留学生の受け入れについても、アメリカボーディングスクールに見られるように高校1年生のレベルでTOEFL80点の英語力を要求する学校は皆無です。ニュージーランドへの留学において、学校の選択はほぼ生徒が自由に行うことができるということになります。
留学生受け入れ体制について
留学生を受け入れるあたり、ニュージーランドの学校はNZQAが定めたCode of Practice(留学生受入れの規則)を遵守することが義務づけられています。NZQAの母体は教育省ですから、国家が留学生受入れに関しての詳細を規定していることになります。このような留学生に対するいわば国家保護、保障システムはニュージーランドだけに見られる大きな特徴です。

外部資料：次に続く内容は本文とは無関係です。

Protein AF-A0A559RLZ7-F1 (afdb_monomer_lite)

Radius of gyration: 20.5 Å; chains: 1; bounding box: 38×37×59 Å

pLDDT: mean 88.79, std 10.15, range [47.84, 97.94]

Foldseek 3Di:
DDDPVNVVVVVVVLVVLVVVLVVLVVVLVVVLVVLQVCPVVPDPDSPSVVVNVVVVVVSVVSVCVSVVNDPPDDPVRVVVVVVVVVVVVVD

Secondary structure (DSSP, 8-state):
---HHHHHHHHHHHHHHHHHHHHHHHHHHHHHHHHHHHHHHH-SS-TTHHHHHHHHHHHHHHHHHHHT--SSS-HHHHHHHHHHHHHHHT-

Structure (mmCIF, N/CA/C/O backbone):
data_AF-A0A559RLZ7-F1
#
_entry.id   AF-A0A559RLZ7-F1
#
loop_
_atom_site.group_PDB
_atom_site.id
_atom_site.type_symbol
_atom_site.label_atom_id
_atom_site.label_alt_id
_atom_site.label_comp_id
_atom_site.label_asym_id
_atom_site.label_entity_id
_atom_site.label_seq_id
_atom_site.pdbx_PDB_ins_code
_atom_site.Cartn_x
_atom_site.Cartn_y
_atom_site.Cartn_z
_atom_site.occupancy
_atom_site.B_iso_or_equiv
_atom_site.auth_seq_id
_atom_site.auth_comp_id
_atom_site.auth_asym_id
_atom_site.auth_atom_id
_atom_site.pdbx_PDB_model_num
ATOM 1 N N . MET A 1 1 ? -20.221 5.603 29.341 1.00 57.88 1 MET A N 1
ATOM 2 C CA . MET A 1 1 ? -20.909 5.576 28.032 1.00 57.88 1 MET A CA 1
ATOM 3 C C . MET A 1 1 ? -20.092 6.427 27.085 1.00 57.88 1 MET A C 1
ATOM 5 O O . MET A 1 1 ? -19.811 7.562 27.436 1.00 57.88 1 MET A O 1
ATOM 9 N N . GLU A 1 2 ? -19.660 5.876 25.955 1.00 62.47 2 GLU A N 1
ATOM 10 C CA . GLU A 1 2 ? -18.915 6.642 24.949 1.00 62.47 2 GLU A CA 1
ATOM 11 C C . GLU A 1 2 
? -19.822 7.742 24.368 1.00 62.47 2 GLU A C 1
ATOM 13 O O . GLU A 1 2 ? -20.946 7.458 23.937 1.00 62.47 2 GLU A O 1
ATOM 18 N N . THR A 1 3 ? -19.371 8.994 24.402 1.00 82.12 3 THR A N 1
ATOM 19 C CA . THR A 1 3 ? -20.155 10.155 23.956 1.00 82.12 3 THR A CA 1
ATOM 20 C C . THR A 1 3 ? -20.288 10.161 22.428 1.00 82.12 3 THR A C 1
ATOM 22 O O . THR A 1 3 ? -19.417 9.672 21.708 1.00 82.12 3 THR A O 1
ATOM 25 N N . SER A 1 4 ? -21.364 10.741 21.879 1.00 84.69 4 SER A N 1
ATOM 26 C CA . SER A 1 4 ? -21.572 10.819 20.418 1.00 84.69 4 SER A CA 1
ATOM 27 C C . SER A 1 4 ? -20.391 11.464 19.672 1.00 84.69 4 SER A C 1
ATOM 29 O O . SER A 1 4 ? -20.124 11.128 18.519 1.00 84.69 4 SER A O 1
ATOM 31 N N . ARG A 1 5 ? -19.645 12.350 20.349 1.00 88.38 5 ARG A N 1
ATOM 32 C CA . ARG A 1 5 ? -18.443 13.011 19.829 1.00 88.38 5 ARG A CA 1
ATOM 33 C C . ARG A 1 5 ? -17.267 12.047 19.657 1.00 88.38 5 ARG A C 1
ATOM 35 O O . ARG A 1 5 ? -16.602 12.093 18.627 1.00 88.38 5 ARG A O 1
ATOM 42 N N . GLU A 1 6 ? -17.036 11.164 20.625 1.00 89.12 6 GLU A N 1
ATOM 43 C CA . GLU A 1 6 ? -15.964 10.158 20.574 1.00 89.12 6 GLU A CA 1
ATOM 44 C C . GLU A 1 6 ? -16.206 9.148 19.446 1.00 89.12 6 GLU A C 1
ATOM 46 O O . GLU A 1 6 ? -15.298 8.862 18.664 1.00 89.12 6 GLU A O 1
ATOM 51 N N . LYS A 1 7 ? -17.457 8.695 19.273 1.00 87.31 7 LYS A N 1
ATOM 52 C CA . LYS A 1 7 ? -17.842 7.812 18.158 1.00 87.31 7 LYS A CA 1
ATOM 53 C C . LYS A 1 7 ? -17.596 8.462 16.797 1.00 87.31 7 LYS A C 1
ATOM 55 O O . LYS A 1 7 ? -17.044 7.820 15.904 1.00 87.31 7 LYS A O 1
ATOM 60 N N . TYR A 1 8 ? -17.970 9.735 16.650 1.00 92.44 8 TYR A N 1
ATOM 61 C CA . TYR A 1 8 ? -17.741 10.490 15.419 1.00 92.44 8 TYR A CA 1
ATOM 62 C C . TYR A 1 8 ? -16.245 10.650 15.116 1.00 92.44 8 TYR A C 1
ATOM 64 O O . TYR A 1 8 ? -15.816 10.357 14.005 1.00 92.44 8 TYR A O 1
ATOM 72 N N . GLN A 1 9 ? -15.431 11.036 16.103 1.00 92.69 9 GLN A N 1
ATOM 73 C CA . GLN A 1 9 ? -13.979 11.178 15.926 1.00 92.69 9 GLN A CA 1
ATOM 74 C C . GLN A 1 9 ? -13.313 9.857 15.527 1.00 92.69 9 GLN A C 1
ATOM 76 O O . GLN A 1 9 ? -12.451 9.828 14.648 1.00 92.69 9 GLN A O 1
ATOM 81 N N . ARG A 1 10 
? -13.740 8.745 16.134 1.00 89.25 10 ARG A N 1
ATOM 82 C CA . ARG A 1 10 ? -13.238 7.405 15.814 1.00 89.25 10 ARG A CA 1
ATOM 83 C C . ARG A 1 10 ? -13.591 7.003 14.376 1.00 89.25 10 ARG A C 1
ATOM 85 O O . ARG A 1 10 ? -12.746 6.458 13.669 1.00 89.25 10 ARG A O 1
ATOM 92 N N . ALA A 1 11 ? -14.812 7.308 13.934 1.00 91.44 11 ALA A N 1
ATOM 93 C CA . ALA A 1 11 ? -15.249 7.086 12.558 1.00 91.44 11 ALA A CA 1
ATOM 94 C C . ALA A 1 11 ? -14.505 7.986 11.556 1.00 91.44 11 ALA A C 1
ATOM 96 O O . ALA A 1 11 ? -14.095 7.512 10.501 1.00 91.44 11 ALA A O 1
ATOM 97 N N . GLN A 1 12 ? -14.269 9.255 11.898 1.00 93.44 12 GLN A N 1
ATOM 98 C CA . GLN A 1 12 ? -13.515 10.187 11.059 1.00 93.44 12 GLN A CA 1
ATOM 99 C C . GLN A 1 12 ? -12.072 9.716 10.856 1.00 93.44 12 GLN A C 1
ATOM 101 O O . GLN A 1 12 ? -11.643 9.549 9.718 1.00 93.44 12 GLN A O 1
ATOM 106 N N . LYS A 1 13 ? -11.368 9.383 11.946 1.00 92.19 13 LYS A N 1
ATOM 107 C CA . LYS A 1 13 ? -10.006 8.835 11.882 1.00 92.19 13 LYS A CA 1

留学生の受け入れで最も重要なのは、彼らのための英語に関する教育と宿泊場所の確保であると思います。まず、英語力を補うためにESLクラスを設けるというのは、ニュージーランドの場合、受け入れ校の義務となっています。ESLクラスを設置している学校には、留学生担当責任者、ホームステイ関連の担当者、そして会計担当者、ESL教師が必ずいます。留学生受け入れ規模の小さい学校はまれに、留学生担当責任者がホームステイ探しやトラブルシュートを兼ねる場合もありますが、ESL教師は独立して留学生に英語を教えるシステムになっていると言えます。
宿泊場所としては、ホームステイがニュージーランドでは主流です。寮のある学校もありますが、その数は多くはありません。寮生のうち、地元の生徒たちは週末は自宅に帰るのが一般的です。
ホームステイを留学生に紹介するにあたり、学校の担当者が事前にホストファミリーを必ず訪問して、留学生に1部屋が与えられること、ホストファミリーに犯罪者がないことなどを確認することがCode of Practiceによって定められています。